Dizem que as mulheres não dão ponto sem nó. E talvez seja exatamente por isso que elas tenham conduzido tantas conquistas na  história do Brasil. Os exemplos são inúmeros: Ana Pimentel, Madalena Caramuru, Maria Quitéria, Ana Néri e tantas outras “Marias” que diariamente contribuem, cada uma ao seu modo, para a construção de um país mais justo e democrático para se viver.

Obstinadas e inabaláveis, as mulheres não desistem da luta. Em 1637, Clara Camarão, uma índia potiguar, rompeu barreiras acabando com a divisão de trabalho da tribo, se afastou dos afazeres domésticos e liderou um grupo de guerreiras nativas na batalha para libertar o Brasil do domínio holândês.

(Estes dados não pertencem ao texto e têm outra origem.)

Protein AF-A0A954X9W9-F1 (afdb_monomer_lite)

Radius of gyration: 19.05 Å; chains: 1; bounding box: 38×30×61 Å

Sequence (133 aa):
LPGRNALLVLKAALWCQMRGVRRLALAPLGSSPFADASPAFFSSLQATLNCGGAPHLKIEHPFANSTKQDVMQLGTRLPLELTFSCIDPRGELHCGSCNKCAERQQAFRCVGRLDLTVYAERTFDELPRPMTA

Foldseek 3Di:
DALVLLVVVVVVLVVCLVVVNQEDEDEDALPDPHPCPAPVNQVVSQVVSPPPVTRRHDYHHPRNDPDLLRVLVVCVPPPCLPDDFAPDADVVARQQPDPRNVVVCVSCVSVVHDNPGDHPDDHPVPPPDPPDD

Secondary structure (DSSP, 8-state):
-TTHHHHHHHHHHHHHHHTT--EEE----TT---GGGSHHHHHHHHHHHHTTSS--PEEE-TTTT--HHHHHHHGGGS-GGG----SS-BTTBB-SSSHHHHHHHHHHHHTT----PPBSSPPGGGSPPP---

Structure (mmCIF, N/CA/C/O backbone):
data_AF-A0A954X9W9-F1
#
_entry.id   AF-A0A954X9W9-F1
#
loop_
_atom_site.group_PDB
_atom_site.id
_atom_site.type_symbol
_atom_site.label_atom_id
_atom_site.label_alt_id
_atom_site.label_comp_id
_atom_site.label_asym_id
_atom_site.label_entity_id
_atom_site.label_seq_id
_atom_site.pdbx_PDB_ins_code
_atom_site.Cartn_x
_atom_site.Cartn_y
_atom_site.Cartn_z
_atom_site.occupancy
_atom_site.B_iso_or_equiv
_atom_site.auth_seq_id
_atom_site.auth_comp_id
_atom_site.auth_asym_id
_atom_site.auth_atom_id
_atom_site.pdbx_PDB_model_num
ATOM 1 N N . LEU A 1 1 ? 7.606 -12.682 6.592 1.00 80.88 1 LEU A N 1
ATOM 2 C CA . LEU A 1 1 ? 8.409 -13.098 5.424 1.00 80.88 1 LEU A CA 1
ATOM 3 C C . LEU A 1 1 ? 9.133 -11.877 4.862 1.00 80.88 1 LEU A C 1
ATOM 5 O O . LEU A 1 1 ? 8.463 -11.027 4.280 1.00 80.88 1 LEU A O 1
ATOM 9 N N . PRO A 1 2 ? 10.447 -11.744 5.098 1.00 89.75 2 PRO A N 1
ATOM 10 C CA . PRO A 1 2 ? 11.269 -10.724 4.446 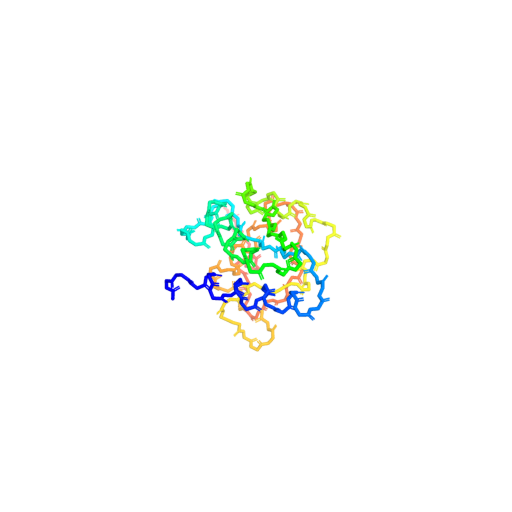1.00 89.75 2 PRO A CA 1
ATOM 11 C C . PRO A 1 2 ? 11.177 -10.836 2.917 1.00 89.75 2 PRO A C 1
ATOM 13 O O . PRO A 1 2 ? 11.149 -11.946 2.393 1.00 89.75 2 PRO A O 1
ATOM 16 N N . GLY A 1 3 ? 11.091 -9.708 2.207 1.00 90.50 3 GLY A N 1
ATOM 17 C CA . GLY A 1 3 ? 11.057 -9.687 0.737 1.00 90.50 3 GLY A CA 1
ATOM 18 C C . GLY A 1 3 ? 9.774 -10.240 0.101 1.00 90.50 3 GLY A C 1
ATOM 19 O O . GLY A 1 3 ? 9.762 -10.544 -1.092 1.00 90.50 3 GLY A O 1
ATOM 20 N N . ARG A 1 4 ? 8.683 -10.400 0.866 1.00 95.00 4 ARG A N 1
ATOM 21 C CA . ARG A 1 4 ? 7.429 -10.985 0.358 1.00 95.00 4 ARG A CA 1
ATOM 22 C C . ARG A 1 4 ? 6.861 -10.234 -0.847 1.00 95.00 4 ARG A C 1
ATOM 24 O O . ARG A 1 4 ? 6.234 -10.867 -1.695 1.00 95.00 4 ARG A O 1
ATOM 31 N N . ASN A 1 5 ? 7.066 -8.919 -0.946 1.00 95.06 5 ASN A N 1
ATOM 32 C CA . ASN A 1 5 ? 6.525 -8.149 -2.062 1.00 95.06 5 ASN A CA 1
ATOM 33 C C . ASN A 1 5 ? 7.203 -8.540 -3.378 1.00 95.06 5 ASN A C 1
ATOM 35 O O . ASN A 1 5 ? 6.531 -8.549 -4.402 1.00 95.06 5 ASN A O 1
ATOM 39 N N . ALA A 1 6 ? 8.477 -8.953 -3.361 1.00 95.62 6 ALA A N 1
ATOM 40 C CA . ALA A 1 6 ? 9.153 -9.467 -4.554 1.00 95.62 6 ALA A CA 1
ATOM 41 C C . ALA A 1 6 ? 8.402 -10.669 -5.140 1.00 95.62 6 ALA A C 1
ATOM 43 O O . ALA A 1 6 ? 8.062 -10.682 -6.321 1.00 95.62 6 ALA A O 1
ATOM 44 N N . LEU A 1 7 ? 8.074 -11.643 -4.285 1.00 95.69 7 LEU A N 1
ATOM 45 C CA . LEU A 1 7 ? 7.339 -12.844 -4.674 1.00 95.69 7 LEU A CA 1
ATOM 46 C C . LEU A 1 7 ? 5.939 -12.511 -5.209 1.00 95.69 7 LEU A C 1
ATOM 48 O O . LEU A 1 7 ? 5.534 -13.018 -6.257 1.00 95.69 7 LEU A O 1
ATOM 52 N N . LEU A 1 8 ? 5.198 -11.658 -4.495 1.00 95.94 8 LEU A N 1
ATOM 53 C CA . LEU A 1 8 ? 3.833 -11.277 -4.868 1.00 95.94 8 LEU A CA 1
ATOM 54 C C . LEU A 1 8 ? 3.797 -10.541 -6.212 1.00 95.94 8 LEU A C 1
ATOM 56 O O . LEU A 1 8 ? 2.974 -10.861 -7.072 1.00 95.94 8 LEU A O 1
ATOM 60 N N . VAL A 1 9 ? 4.712 -9.590 -6.406 1.00 96.06 9 VAL A N 1
ATOM 61 C CA . VAL A 1 9 ? 4.801 -8.803 -7.637 1.00 96.06 9 VAL A CA 1
ATOM 62 C C . VAL A 1 9 ? 5.257 -9.667 -8.802 1.00 96.06 9 VAL A C 1
ATOM 64 O O . VAL A 1 9 ? 4.660 -9.570 -9.868 1.00 96.06 9 VAL A O 1
ATOM 67 N N . LEU A 1 10 ? 6.236 -10.557 -8.608 1.00 95.25 10 LEU A N 1
ATOM 68 C CA . LEU A 1 10 ? 6.683 -11.479 -9.653 1.00 95.25 10 LEU A CA 1
ATOM 69 C C . LEU A 1 10 ? 5.529 -12.355 -10.156 1.00 95.25 10 LEU A C 1
ATOM 71 O O . LEU A 1 10 ? 5.300 -12.446 -11.360 1.00 95.25 10 LEU A O 1
ATOM 75 N N . LYS A 1 11 ? 4.751 -12.945 -9.242 1.00 96.19 11 LYS A N 1
ATOM 76 C CA . LYS A 1 11 ? 3.587 -13.765 -9.606 1.00 96.19 11 LYS A CA 1
ATOM 77 C C . LYS A 1 11 ? 2.559 -12.971 -10.420 1.00 96.19 11 LYS A C 1
ATOM 79 O O . LYS A 1 11 ? 2.090 -13.456 -11.449 1.00 96.19 11 LYS A O 1
ATOM 84 N N . ALA A 1 12 ? 2.206 -11.768 -9.968 1.00 96.62 12 ALA A N 1
ATOM 85 C CA . ALA A 1 12 ? 1.244 -10.916 -10.664 1.00 96.62 12 ALA A CA 1
ATOM 86 C C . ALA A 1 12 ? 1.771 -10.448 -12.031 1.00 96.62 12 ALA A C 1
ATOM 88 O O . ALA A 1 12 ? 1.038 -10.485 -13.016 1.00 96.62 12 ALA A O 1
ATOM 89 N N . ALA A 1 13 ? 3.049 -10.074 -12.110 1.00 94.81 13 ALA A N 1
ATOM 90 C CA . ALA A 1 13 ? 3.706 -9.634 -13.335 1.00 94.81 13 ALA A CA 1
ATOM 91 C C . ALA A 1 13 ? 3.711 -10.721 -14.417 1.00 94.81 13 ALA A C 1
ATOM 93 O O . ALA A 1 13 ? 3.351 -10.436 -15.558 1.00 94.81 13 ALA A O 1
ATOM 94 N N . LEU A 1 14 ? 4.044 -11.965 -14.056 1.00 93.19 14 LEU A N 1
ATOM 95 C CA . LEU A 1 14 ? 3.998 -13.099 -14.985 1.00 93.19 14 LEU A CA 1
ATOM 96 C C . LEU A 1 14 ? 2.580 -13.319 -15.521 1.00 93.19 14 LEU A C 1
ATOM 98 O O . LEU A 1 14 ? 2.388 -13.465 -16.727 1.00 93.19 14 LEU A O 1
ATOM 102 N N . TRP A 1 15 ? 1.570 -13.268 -14.645 1.00 95.25 15 TRP A N 1
ATOM 103 C CA . TRP A 1 15 ? 0.173 -13.358 -15.070 1.00 95.25 15 TRP A CA 1
ATOM 104 C C . TRP A 1 15 ? -0.206 -12.221 -16.030 1.00 95.25 15 TRP A C 1
ATOM 106 O O . TRP A 1 15 ? -0.824 -12.473 -17.066 1.00 95.25 15 TRP A O 1
ATOM 116 N N . CYS A 1 16 ? 0.202 -10.984 -15.730 1.00 95.00 16 CYS A N 1
ATOM 117 C CA . CYS A 1 16 ? -0.031 -9.830 -16.595 1.00 95.00 16 CYS A CA 1
ATOM 118 C C . CYS A 1 16 ? 0.598 -10.028 -17.981 1.00 95.00 16 CYS A C 1
ATOM 120 O O . CYS A 1 16 ? -0.082 -9.842 -18.990 1.00 95.00 16 CYS A O 1
ATOM 122 N N . GLN A 1 17 ? 1.858 -10.466 -18.040 1.00 91.88 17 GLN A N 1
ATOM 123 C CA . GLN A 1 17 ? 2.579 -10.710 -19.292 1.00 91.88 17 GLN A CA 1
ATOM 124 C C . GLN A 1 17 ? 1.911 -11.801 -20.137 1.00 91.88 17 GLN A C 1
ATOM 126 O O . GLN A 1 17 ? 1.673 -11.582 -21.325 1.00 91.88 17 GLN A O 1
ATOM 131 N N . MET A 1 18 ? 1.510 -12.922 -19.527 1.00 92.12 18 MET A N 1
ATOM 132 C CA . MET A 1 18 ? 0.786 -14.007 -20.211 1.00 92.12 18 MET A CA 1
ATOM 133 C C . MET A 1 18 ? -0.564 -13.567 -20.799 1.00 92.12 18 MET A C 1
ATOM 135 O O . MET A 1 18 ? -1.098 -14.226 -21.688 1.00 92.12 18 MET A O 1
ATOM 139 N N . ARG A 1 19 ? -1.142 -12.475 -20.288 1.00 94.31 19 ARG A N 1
ATOM 140 C CA . ARG A 1 19 ? -2.452 -11.944 -20.694 1.00 94.31 19 ARG A CA 1
ATOM 141 C C . ARG A 1 19 ? -2.364 -10.633 -21.479 1.00 94.31 19 ARG A C 1
ATOM 143 O O . ARG A 1 19 ? -3.397 -10.048 -21.785 1.00 94.31 19 ARG A O 1
ATOM 150 N N . GLY A 1 20 ? -1.159 -10.149 -21.786 1.00 92.81 20 GLY A N 1
ATOM 151 C CA . GLY A 1 20 ? -0.963 -8.867 -22.470 1.00 92.81 20 GLY A CA 1
ATOM 152 C C . GLY A 1 20 ? -1.378 -7.637 -21.647 1.00 92.81 20 GLY A C 1
ATOM 153 O O . GLY A 1 20 ? -1.571 -6.557 -22.208 1.00 92.81 20 GLY A O 1
ATOM 154 N N . VAL A 1 21 ? -1.512 -7.768 -20.324 1.00 95.31 21 VAL A N 1
ATOM 155 C CA . VAL A 1 21 ? -1.783 -6.648 -19.413 1.00 95.31 21 VAL A CA 1
ATOM 156 C C . VAL A 1 21 ? -0.481 -5.893 -19.167 1.00 95.31 21 VAL A C 1
ATOM 158 O O . VAL A 1 21 ? 0.491 -6.448 -18.665 1.00 95.31 21 VAL A O 1
ATOM 161 N N . ARG A 1 22 ? -0.458 -4.603 -19.511 1.00 94.81 22 ARG A N 1
ATOM 162 C CA . ARG A 1 22 ? 0.770 -3.785 -19.479 1.00 94.81 22 ARG A CA 1
ATOM 163 C C . ARG A 1 22 ? 0.952 -2.969 -18.205 1.00 94.81 22 ARG A C 1
ATOM 165 O O . ARG A 1 22 ? 1.997 -2.355 -18.038 1.00 94.81 22 ARG A O 1
ATOM 172 N N . ARG A 1 23 ? -0.047 -2.917 -17.323 1.00 96.50 23 ARG A N 1
ATOM 173 C CA . ARG A 1 23 ? 0.004 -2.129 -16.085 1.00 96.50 23 ARG A CA 1
ATOM 174 C C . ARG A 1 23 ? -0.315 -3.004 -14.888 1.00 96.50 23 ARG A C 1
ATOM 176 O O . ARG A 1 23 ? -1.356 -3.656 -14.868 1.00 96.50 23 ARG A O 1
ATOM 183 N N . LEU A 1 24 ? 0.573 -2.980 -13.905 1.00 96.50 24 LEU A N 1
ATOM 184 C CA . LEU A 1 24 ? 0.403 -3.614 -12.607 1.00 96.50 24 LEU A CA 1
ATOM 185 C C . LEU A 1 24 ? 0.461 -2.526 -11.537 1.00 96.50 24 LEU A C 1
ATOM 187 O O . LEU A 1 24 ? 1.529 -1.989 -11.253 1.00 96.50 24 LEU A O 1
ATOM 191 N N . ALA A 1 25 ? -0.689 -2.201 -10.954 1.00 96.88 25 ALA A N 1
ATOM 192 C CA . ALA A 1 25 ? -0.775 -1.228 -9.877 1.00 96.88 25 ALA A CA 1
ATOM 193 C C . ALA A 1 25 ? -0.643 -1.915 -8.511 1.00 96.88 25 ALA A C 1
ATOM 195 O O . ALA A 1 25 ? -1.293 -2.924 -8.236 1.00 96.88 25 ALA A O 1
ATOM 196 N N . LEU A 1 26 ? 0.184 -1.342 -7.647 1.00 95.81 26 LEU A N 1
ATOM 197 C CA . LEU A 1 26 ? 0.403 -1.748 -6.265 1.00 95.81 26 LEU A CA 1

Em 1822, Maria Quitéria se disfarçou de homem e entrou para o exército para lutar pela independência do país. Ficou conhecida como “soldado Medeiros”. Na segunda metade do século 19, arte era coisa de homem. Mocinhas são criadas para o casamento, filhos e mais nada. Mas Chiquinha Gonzaga desafia o mundo à sua volta e cria obra imortal, com mais de mais de duas mil músicas.

Com coragem, sensibilidade e determinação, essas heroínas transformaram o Brasil. E é para levar adiante as mudanças que o país precisa que Dilma Rousseff quer ser a primeira mulher a presidir a nação.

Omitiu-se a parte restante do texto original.